EL cuerpo humano es obra de Dios, pero para honrarlo y darle gloria, no para que sea motivo de tentacion.
Me pasa lo mismo que a Miguel Serrano: cada vez me da más pereza la playa, la tele, algunas revistas...No me atrae lo que me aleja de Dios y me considera un simple animal.
Por otra parte, es cierto que la inmensa mayoría de los jóvenes ignora qué sea el pudor, pues nadie se lo ha explicado...
La lencería femenina que hay en las tiendas es, en su mayoría , la que hace años usaban las mujeres de vida alegre. Y esa es la que compran ahora como lo más normal nuestras hijas.
Es cierto que cuando una persona es elegante no es impúdica y que el pudor y la belleza van unidos.
02/07/09 7:06 PM
  
Charles Carpenter
Soy también de la Facultad de Teología en Burgos, del 1973-78. Nací en California y he vivido como sacerdote misionero en Sonora, México, desde que salí de la Facultad. Precisamente, en este momento me encuentro en la playa de San Carlos (lugar de vacaciones muy bonito en nuestra Diócesis), a pocos kilómetros al norte del puerto de Guaymas.

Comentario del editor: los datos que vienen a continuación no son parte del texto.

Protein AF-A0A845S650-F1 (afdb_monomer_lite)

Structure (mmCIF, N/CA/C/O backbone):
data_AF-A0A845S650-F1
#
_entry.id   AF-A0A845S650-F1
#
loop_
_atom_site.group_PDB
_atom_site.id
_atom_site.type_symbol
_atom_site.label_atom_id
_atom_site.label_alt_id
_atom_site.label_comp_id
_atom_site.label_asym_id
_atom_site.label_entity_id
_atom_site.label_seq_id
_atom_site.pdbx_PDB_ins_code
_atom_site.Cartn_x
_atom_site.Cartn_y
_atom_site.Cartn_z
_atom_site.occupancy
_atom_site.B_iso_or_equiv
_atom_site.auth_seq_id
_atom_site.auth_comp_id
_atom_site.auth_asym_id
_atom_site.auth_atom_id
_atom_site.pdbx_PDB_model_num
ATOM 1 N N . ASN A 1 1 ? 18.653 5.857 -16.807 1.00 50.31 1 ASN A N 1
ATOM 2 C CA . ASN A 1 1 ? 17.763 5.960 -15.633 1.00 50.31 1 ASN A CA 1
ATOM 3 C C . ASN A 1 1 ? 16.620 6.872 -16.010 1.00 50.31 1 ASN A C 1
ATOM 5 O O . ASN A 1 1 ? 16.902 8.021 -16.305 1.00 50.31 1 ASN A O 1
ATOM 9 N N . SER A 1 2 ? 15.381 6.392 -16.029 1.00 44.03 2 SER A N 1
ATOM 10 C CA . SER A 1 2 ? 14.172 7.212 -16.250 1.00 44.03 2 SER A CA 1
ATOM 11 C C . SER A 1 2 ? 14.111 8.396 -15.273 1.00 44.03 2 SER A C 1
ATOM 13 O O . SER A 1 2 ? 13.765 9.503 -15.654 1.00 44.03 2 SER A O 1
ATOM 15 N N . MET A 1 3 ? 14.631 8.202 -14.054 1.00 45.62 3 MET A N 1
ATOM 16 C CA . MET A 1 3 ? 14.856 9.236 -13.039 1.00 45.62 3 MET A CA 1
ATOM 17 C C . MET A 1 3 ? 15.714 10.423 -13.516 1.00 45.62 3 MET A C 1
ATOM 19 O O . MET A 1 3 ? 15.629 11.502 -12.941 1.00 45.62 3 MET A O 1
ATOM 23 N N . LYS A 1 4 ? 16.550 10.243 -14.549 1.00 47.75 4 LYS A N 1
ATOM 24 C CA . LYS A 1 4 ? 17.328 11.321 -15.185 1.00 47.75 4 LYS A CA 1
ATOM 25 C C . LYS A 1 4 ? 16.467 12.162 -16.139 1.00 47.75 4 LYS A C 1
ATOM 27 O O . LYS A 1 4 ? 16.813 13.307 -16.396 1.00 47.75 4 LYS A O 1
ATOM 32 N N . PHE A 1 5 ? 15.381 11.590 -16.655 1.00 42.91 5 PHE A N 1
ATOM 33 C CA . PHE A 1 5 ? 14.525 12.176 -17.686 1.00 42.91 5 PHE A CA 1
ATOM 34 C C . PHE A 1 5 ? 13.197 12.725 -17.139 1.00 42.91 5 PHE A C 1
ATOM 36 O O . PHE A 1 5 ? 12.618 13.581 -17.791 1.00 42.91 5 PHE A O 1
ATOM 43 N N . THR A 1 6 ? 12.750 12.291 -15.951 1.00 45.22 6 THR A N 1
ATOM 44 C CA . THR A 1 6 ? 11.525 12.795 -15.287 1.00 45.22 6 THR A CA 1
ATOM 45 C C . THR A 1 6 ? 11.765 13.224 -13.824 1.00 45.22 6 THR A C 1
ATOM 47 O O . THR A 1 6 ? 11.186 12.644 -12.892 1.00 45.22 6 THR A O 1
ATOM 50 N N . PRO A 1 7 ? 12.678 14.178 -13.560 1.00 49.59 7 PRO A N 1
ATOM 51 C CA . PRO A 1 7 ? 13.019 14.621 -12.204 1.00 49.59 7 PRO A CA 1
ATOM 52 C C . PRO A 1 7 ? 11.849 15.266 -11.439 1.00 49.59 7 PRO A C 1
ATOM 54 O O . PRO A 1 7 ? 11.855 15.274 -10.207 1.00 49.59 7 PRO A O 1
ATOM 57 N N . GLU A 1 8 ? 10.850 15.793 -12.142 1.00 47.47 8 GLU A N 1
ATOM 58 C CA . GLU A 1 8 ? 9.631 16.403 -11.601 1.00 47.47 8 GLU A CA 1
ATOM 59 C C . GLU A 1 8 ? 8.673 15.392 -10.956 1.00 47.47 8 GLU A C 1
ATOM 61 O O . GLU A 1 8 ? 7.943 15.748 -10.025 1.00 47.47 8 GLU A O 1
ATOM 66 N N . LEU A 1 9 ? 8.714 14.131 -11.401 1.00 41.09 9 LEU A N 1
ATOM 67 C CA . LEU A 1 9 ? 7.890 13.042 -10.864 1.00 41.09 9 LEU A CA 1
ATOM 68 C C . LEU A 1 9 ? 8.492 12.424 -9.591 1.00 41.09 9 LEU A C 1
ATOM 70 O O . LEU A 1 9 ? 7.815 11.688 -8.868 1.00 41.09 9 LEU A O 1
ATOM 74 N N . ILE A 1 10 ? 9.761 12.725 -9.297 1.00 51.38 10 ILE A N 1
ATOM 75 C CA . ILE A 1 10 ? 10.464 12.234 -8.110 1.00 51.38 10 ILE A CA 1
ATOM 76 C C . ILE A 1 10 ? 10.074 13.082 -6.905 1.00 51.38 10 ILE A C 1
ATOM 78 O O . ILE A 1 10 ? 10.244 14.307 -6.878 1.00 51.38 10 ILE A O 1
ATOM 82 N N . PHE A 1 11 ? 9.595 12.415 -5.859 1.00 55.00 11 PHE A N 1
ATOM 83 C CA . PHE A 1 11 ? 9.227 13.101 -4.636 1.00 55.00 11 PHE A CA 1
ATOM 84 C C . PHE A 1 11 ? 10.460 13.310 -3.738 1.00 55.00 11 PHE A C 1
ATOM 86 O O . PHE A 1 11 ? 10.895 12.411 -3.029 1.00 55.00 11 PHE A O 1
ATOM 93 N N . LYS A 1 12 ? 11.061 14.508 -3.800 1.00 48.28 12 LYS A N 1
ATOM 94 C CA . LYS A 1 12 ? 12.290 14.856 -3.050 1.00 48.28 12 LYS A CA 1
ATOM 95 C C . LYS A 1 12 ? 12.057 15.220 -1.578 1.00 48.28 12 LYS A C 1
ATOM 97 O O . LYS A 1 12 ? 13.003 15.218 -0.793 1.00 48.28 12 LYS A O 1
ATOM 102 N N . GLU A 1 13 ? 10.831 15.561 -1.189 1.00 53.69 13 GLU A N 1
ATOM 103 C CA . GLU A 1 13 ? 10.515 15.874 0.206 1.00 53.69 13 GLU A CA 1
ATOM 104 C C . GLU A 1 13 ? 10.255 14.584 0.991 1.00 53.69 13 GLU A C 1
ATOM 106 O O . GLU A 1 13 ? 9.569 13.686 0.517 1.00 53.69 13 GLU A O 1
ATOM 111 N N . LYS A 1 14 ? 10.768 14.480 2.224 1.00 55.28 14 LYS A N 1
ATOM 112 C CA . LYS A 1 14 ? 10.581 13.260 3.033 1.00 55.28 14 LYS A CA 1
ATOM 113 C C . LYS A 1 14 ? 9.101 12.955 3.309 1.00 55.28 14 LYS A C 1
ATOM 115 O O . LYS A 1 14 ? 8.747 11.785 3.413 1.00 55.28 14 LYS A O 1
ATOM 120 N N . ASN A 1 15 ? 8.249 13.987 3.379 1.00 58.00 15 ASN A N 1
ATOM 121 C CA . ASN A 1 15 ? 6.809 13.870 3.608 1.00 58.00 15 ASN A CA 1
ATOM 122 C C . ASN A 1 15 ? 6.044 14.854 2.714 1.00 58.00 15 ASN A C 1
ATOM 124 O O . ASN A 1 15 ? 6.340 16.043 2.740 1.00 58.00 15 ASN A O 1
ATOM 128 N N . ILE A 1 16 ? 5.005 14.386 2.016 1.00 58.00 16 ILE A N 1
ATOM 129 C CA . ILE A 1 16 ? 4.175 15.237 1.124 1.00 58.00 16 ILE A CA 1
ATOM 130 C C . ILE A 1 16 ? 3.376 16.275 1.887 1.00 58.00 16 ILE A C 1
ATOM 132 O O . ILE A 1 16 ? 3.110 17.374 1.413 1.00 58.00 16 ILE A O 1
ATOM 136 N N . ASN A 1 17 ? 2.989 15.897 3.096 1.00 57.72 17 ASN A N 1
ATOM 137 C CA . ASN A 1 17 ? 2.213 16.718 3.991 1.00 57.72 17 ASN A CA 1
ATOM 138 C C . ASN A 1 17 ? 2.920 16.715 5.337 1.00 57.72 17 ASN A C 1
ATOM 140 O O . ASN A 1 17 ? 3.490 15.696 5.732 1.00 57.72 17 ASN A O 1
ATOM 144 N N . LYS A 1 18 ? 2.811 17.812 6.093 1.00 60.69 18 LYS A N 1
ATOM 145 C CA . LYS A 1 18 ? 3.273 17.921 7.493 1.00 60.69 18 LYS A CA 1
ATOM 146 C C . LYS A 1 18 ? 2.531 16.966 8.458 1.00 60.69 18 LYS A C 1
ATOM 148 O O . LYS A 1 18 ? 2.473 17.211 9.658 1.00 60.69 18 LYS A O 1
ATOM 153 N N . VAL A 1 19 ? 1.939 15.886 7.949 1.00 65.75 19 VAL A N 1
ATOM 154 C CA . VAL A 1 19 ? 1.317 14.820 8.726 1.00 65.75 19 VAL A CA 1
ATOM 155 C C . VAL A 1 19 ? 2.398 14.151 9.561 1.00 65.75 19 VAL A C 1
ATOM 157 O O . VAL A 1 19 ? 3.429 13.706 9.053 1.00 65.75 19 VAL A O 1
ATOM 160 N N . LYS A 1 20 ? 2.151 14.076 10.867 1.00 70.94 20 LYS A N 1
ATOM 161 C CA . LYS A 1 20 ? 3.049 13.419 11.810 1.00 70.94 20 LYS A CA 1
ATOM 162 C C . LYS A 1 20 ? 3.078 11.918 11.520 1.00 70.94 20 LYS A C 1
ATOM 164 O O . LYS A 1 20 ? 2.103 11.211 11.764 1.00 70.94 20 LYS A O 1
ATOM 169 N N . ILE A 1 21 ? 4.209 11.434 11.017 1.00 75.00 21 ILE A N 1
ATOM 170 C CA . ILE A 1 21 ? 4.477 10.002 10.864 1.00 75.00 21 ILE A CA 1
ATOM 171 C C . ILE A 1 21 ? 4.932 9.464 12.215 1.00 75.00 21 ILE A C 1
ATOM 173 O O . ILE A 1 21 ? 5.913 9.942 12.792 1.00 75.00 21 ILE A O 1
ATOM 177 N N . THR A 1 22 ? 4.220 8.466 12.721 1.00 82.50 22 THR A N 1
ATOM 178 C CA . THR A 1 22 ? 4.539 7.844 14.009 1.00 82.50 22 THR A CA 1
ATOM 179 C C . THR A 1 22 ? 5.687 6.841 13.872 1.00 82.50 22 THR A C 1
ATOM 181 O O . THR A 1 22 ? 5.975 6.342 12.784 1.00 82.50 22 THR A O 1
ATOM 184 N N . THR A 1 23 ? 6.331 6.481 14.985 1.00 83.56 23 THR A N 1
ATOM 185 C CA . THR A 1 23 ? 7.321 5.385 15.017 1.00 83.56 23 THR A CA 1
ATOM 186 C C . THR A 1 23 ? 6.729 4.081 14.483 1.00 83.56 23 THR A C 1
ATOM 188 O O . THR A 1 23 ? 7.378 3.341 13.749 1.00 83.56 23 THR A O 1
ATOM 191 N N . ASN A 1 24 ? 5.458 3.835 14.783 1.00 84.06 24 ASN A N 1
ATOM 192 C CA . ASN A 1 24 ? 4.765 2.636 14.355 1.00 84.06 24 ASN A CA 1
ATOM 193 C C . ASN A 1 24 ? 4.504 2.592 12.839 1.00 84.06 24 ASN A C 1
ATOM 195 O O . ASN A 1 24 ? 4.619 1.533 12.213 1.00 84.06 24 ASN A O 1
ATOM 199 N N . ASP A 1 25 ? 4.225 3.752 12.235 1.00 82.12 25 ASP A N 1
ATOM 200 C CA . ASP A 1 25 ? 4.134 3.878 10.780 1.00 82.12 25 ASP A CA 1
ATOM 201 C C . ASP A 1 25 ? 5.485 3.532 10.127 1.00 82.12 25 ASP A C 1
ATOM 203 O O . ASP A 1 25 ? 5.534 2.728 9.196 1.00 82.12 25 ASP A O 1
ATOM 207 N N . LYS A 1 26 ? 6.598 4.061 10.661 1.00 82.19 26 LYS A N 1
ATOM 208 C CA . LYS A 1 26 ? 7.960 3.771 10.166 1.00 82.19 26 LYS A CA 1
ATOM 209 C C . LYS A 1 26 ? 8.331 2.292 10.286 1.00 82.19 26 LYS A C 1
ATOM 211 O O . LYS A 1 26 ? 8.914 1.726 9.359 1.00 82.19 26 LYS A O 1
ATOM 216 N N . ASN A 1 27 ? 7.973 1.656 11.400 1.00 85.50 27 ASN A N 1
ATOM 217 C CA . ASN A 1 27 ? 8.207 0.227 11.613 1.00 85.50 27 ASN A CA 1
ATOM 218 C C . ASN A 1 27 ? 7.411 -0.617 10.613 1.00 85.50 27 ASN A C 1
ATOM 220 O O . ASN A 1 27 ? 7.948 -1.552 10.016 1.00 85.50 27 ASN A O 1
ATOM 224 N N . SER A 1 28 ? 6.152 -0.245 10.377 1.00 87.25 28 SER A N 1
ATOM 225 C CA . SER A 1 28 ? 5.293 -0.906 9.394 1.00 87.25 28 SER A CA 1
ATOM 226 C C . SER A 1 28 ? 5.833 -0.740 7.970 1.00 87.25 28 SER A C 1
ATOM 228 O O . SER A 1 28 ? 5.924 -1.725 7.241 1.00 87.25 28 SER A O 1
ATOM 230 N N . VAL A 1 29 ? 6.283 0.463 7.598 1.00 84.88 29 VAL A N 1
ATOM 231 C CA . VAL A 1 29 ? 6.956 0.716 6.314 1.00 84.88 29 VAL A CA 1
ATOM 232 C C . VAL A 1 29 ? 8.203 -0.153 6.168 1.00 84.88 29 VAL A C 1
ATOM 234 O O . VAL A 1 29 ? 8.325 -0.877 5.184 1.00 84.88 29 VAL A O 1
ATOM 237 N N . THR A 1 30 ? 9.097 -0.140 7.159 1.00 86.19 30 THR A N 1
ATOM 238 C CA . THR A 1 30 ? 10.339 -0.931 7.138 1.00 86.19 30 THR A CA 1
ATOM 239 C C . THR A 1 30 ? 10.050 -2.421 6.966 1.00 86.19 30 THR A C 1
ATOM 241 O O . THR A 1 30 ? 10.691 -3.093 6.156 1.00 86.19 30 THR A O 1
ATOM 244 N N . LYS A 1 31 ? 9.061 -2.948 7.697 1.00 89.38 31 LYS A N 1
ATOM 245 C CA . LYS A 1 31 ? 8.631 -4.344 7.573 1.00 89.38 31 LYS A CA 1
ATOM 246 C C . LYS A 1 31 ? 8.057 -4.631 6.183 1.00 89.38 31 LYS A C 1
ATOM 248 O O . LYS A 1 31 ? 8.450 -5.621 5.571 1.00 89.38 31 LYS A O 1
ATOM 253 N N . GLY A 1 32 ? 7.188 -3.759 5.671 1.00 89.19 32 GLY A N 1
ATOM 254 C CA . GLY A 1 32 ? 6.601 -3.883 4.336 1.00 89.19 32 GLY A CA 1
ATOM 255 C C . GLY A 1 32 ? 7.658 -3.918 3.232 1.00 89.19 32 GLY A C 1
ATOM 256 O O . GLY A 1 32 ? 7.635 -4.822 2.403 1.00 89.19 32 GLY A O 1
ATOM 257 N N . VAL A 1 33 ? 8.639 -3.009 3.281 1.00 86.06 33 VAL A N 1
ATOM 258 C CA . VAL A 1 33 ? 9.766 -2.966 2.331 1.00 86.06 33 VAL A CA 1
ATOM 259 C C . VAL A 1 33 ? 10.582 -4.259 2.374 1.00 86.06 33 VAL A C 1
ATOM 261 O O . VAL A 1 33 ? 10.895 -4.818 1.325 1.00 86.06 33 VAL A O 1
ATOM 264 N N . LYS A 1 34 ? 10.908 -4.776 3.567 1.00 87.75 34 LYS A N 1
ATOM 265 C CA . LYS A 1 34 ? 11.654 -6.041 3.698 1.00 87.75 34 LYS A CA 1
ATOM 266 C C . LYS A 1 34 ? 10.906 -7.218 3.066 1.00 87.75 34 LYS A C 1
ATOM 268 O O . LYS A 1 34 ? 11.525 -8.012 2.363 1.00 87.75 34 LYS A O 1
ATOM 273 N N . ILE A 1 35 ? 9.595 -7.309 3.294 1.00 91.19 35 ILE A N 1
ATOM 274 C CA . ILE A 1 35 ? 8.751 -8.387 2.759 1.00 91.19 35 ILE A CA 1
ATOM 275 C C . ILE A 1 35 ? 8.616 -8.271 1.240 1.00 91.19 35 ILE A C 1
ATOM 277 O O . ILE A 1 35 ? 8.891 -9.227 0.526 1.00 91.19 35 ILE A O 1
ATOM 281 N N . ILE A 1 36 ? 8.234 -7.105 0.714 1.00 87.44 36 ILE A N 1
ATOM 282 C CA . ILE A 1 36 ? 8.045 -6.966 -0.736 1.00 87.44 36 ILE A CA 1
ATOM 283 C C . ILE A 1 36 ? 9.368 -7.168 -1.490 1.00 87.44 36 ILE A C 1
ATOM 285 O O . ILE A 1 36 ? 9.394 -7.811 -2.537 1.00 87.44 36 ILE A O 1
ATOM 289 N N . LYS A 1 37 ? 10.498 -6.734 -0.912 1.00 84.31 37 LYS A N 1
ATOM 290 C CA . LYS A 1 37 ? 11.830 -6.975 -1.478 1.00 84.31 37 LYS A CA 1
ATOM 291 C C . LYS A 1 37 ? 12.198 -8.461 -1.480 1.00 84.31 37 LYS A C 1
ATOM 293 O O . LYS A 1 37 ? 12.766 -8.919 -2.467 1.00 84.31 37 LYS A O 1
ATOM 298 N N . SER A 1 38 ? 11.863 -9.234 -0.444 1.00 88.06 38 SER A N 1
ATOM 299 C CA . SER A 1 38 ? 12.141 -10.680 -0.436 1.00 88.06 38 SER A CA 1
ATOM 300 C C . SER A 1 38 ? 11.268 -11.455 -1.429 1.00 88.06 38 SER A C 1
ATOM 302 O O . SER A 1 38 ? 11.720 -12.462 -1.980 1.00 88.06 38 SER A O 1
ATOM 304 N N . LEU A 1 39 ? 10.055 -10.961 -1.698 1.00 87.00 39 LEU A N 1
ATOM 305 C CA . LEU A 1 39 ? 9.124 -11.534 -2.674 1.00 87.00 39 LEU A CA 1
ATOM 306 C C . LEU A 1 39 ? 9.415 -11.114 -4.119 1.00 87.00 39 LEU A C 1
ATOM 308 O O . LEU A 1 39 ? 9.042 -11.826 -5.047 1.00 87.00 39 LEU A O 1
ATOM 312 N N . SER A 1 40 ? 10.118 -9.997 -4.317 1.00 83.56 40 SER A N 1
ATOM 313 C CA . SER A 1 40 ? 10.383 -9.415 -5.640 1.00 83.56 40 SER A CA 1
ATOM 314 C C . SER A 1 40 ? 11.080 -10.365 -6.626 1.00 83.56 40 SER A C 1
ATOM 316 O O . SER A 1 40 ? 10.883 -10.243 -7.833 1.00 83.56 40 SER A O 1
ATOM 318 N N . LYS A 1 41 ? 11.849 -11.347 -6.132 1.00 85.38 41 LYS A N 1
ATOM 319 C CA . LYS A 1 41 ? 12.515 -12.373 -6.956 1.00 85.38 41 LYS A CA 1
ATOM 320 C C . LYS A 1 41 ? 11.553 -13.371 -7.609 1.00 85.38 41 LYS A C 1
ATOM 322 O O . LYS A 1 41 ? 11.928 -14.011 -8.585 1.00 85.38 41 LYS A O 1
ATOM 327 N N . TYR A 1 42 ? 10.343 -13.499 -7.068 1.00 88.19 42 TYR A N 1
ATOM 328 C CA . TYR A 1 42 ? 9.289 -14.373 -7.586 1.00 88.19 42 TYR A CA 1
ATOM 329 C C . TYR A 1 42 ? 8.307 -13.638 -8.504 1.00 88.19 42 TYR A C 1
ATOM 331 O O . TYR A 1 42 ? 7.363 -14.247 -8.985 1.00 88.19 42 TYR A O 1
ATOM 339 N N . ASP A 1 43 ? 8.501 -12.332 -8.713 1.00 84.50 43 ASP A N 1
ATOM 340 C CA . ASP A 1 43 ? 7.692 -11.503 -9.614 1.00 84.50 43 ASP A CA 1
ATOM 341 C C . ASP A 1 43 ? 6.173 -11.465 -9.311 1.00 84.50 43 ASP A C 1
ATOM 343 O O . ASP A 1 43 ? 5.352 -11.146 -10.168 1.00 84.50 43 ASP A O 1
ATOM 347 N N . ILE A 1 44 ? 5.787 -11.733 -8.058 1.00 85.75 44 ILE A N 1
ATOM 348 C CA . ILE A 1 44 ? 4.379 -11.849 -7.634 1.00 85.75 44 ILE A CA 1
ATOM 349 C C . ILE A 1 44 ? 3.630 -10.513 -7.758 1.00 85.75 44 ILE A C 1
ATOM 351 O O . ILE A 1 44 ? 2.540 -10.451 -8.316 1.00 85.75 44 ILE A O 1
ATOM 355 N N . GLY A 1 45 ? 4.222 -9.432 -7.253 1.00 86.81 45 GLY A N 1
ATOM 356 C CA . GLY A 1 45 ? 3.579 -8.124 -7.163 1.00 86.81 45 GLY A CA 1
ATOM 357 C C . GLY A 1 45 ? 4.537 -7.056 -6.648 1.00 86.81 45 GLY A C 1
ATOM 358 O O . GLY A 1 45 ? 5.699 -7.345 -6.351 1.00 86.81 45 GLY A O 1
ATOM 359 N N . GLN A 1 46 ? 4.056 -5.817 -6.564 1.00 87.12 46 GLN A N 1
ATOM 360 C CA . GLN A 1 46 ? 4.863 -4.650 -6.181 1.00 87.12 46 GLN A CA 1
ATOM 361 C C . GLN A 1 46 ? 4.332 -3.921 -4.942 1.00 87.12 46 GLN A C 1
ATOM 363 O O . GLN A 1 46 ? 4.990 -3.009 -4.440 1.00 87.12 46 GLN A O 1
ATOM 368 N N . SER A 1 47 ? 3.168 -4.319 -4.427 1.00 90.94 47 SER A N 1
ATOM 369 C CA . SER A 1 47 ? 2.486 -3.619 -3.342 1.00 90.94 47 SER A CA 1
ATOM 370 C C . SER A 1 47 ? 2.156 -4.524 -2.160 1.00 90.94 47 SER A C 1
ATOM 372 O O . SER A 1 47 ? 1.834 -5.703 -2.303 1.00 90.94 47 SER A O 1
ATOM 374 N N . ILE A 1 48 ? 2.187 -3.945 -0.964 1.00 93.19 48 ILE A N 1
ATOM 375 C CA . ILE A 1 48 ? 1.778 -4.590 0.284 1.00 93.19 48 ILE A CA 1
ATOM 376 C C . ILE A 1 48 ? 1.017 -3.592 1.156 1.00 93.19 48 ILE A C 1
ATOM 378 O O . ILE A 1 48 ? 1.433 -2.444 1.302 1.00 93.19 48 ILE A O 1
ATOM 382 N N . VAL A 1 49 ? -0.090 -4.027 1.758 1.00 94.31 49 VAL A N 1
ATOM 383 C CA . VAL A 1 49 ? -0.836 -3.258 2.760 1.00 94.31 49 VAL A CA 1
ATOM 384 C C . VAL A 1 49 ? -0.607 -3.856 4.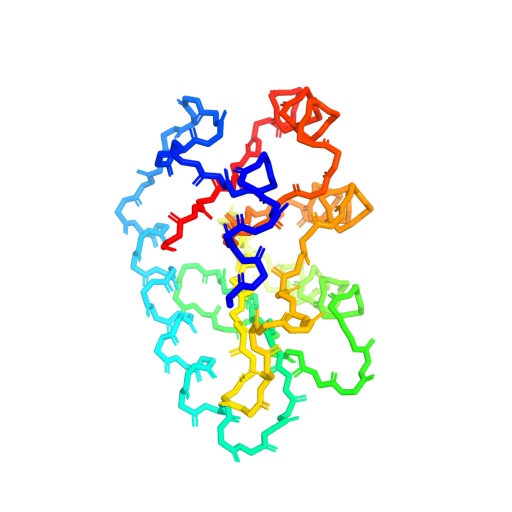141 1.00 94.31 49 VAL A C 1
ATOM 386 O O . VAL A 1 49 ? -0.903 -5.027 4.387 1.00 94.31 49 VAL A O 1
ATOM 389 N N . ILE A 1 50 ? -0.114 -3.031 5.061 1.00 93.50 50 ILE A N 1
ATOM 390 C CA . ILE A 1 50 ? 0.232 -3.417 6.429 1.00 93.50 50 ILE A CA 1
ATOM 391 C C . ILE A 1 50 ? -0.469 -2.513 7.448 1.00 93.50 50 ILE A C 1
ATOM 393 O O . ILE A 1 50 ? -0.581 -1.310 7.249 1.00 93.50 50 ILE A O 1
ATOM 397 N N . ASN A 1 51 ? -0.944 -3.068 8.557 1.00 91.38 51 ASN A N 1
ATOM 398 C CA . ASN A 1 51 ? -1.605 -2.336 9.634 1.00 91.38 51 ASN A CA 1
ATOM 399 C C . ASN A 1 51 ? -0.945 -2.686 10.964 1.00 91.38 51 ASN A C 1
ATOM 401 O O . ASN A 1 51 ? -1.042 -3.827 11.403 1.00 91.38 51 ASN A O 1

El director espiritual del Seminario de Burgos nos dijo que el vestido debe ocultar nuestra desnudez y, a la vez, manifestar el alma, o sea, el caracter de la persona que lo lleva. Estoy aquí haciendo una especie de retiro-vacación para el alma y el cuerpo. Estoy de acuerdo con el Padre Iraburu, totalmente. Sus cursos en la Facultad fueron los que más me gustaban, y decidí seguir la carrera en espiritualidad en la Pontificia Universidad Gregoriana. Soy miembro de un instituto religioso muy pequeño y nuevo que se llama Misioneros de Adoración Perpetua. El fundador (q.e.p.d. 1981) nos decía que los ojos son "las compuertas del mal", y que la mortificación de los ojos es la más importante. Esta idea es mucho más relevante para nuestros tiempos, ya que los medios de comunicación, tan llenos de pornografía, son cada vez más abundantes y técnicamente más perfectos, y las personas cada vez más adictas a ellos. Creo que todavía es posible disfrutar de la playa, pero con mucha discreción: buscar lugares apartados, horas muy tempranas o nocturnas en la playa, dedicarse mucho tiempo a la oración y estudio de libros espirituales o de literatura universal, compartir el tiempo con personas del mismo sentir en cosas transcendentales. Como nací cerca de la playa, siempre me ha gustado. Una de nuestras reglas como religiosos es la de nunca tener televisiones en nuestras casas. Esta regla me ha convertido en lector asiduo, y nunca me he arrepentido de esta privación. Si una película realmente vale la pena, se puede ver en DVD, después de que los críticos la hayan analizado. No se pierde nada; al contrario, Dios nos enriquece con el tiempo tan necesario para la búsqueda de la sabiduría. Santo Tomás de Aquino dijo: "De todos los afanes disponibles al hombre, la búsqueda de la sabiduría es el más perfecto, el más sublime, el más provechoso y el más lleno de alegría."
02/07/09 7:17 PM
  
José María Iraburu
Ana Vázquez, lo siento, pero no espere que entre yo a tratar de centímetros, mangas y demás detalles. Yo creo que una persona que tenga el criterio de la fe bien claro (el pecado original, que Dios quiere al ser humano vestido, que nuestro exterior debe expresar el interior de templos de Dios, etc.), si tiene oración, sacramentos y buena voluntad de hacer siempre la voluntad de Dios en todo, sin ser tentación para nadie, sabrá perfectamente cómo conducirse en el vestido según tiempos y compañías, lugares y circunstancias. Así es, de hecho. Mucha verdad es lo que dice: que a veces no hay dónde comprar ropa decente. Anímense, y pongan una fábrica, un taller de confección, una tienda modesta, que facilite la adquisición de vestidos decentes para personas de buena voluntad.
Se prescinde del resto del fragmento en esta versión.